▶ _Exercise description_
Only one stretch of the data below is wanted: the lines from the one with "ATOM 34 C C" through the one with "ATOM 50 C C", repeated exactly.

Stored data
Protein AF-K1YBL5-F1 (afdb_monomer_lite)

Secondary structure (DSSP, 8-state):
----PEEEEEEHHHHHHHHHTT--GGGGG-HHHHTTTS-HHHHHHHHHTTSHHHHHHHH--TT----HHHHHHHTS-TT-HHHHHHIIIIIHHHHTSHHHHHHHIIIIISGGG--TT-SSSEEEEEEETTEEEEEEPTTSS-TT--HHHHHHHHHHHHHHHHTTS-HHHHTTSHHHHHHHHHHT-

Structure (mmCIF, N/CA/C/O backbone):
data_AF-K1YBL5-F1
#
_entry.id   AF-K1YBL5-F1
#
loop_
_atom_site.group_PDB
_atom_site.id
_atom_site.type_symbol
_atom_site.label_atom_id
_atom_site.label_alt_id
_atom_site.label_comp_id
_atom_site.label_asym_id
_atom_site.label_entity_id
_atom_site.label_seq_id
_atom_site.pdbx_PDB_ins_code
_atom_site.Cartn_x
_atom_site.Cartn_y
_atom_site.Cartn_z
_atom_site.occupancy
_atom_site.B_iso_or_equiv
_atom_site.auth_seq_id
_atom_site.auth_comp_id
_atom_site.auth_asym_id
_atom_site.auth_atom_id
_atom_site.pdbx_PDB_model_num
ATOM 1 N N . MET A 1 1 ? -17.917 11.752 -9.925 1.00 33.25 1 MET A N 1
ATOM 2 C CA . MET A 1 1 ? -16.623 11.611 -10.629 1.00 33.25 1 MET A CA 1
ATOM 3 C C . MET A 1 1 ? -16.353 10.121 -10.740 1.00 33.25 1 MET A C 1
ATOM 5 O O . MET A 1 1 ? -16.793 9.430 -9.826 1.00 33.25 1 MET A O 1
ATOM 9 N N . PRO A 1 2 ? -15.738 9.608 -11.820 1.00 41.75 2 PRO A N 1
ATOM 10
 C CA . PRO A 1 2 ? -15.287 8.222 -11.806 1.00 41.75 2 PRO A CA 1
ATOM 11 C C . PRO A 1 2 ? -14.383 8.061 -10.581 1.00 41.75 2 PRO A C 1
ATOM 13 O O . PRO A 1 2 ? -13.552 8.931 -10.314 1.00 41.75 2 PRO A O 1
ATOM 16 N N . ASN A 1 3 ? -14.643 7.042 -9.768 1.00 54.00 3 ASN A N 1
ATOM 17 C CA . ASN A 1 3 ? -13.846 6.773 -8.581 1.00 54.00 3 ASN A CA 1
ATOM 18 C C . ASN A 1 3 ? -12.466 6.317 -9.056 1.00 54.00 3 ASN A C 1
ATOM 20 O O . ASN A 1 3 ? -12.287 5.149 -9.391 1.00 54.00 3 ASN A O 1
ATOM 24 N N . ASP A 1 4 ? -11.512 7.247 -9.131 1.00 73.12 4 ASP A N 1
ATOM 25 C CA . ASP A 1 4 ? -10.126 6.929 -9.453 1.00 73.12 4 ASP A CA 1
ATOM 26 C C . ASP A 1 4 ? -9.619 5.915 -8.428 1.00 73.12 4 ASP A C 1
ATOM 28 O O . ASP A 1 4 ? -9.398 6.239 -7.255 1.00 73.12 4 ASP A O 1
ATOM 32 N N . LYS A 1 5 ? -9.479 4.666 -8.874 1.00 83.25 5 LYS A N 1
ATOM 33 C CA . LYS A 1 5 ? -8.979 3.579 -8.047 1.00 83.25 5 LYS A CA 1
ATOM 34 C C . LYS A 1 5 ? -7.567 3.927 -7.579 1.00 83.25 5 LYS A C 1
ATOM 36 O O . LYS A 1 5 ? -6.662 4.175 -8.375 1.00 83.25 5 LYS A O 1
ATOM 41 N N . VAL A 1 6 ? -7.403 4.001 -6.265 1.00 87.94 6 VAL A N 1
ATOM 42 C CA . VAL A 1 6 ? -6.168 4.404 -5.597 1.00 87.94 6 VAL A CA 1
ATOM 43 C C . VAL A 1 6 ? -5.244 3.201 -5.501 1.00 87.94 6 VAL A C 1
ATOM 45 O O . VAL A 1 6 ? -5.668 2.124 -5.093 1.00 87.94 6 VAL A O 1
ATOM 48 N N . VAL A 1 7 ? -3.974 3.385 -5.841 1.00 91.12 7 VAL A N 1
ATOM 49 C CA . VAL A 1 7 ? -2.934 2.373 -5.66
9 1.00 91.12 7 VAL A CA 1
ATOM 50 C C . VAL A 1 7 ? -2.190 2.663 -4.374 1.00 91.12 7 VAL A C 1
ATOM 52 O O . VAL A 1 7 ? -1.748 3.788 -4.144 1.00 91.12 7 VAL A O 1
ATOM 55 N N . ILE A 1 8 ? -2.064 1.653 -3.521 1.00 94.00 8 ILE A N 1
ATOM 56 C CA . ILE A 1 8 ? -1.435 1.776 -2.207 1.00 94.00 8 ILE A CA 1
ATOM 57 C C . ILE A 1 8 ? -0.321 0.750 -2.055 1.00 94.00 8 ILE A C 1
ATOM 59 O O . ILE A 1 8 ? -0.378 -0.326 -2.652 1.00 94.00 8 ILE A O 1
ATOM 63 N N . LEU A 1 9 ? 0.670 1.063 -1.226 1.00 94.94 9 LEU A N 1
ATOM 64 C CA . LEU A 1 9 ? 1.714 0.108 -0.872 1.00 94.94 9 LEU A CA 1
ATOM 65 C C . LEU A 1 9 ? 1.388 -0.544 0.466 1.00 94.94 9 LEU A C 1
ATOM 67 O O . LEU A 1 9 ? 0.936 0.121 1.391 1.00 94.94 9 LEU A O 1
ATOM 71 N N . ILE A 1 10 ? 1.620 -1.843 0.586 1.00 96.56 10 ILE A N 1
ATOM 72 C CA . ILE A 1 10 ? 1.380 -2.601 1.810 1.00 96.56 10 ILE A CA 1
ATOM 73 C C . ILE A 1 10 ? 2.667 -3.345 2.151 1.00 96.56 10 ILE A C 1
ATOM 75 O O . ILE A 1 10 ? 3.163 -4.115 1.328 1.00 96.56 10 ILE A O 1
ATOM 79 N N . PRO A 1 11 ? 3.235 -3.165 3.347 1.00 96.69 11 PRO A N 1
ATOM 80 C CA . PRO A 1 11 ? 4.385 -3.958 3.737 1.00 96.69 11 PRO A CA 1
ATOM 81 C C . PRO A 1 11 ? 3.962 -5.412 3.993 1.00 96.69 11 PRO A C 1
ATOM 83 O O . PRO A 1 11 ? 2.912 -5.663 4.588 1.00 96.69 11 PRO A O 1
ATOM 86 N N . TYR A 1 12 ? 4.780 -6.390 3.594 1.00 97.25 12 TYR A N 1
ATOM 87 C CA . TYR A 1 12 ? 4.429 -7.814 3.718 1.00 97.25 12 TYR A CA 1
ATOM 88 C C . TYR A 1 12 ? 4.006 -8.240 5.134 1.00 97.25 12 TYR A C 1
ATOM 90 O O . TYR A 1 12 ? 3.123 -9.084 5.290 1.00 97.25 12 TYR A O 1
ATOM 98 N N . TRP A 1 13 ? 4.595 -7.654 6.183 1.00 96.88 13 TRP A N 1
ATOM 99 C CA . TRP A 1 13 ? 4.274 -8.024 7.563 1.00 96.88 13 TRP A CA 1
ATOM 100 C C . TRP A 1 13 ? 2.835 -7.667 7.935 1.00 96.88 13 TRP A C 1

▶ _Solution to the problem_
ATOM 34 C C . LYS A 1 5 ? -7.567 3.927 -7.579 1.00 83.25 5 LYS A C 1
ATOM 36 O O . LYS A 1 5 ? -6.662 4.175 -8.375 1.00 83.25 5 LYS A O 1
ATOM 41 N N . VAL A 1 6 ? -7.403 4.001 -6.265 1.00 87.94 6 VAL A N 1
ATOM 42 C CA . VAL A 1 6 ? -6.168 4.404 -5.597 1.00 87.94 6 VAL A CA 1
ATOM 43 C C . VAL A 1 6 ? -5.244 3.201 -5.501 1.00 87.94 6 VAL A C 1
ATOM 45 O O . VAL A 1 6 ? -5.668 2.124 -5.093 1.00 87.94 6 VAL A O 1
ATOM 48 N N . VAL A 1 7 ? -3.974 3.385 -5.841 1.00 91.12 7 VAL A N 1
ATOM 49 C CA . VAL A 1 7 ? -2.934 2.373 -5.66
9 1.00 91.12 7 VAL A CA 1
ATOM 50 C C . VAL A 1 7 ? -2.190 2.663 -4.374 1.00 91.12 7 VAL A C 1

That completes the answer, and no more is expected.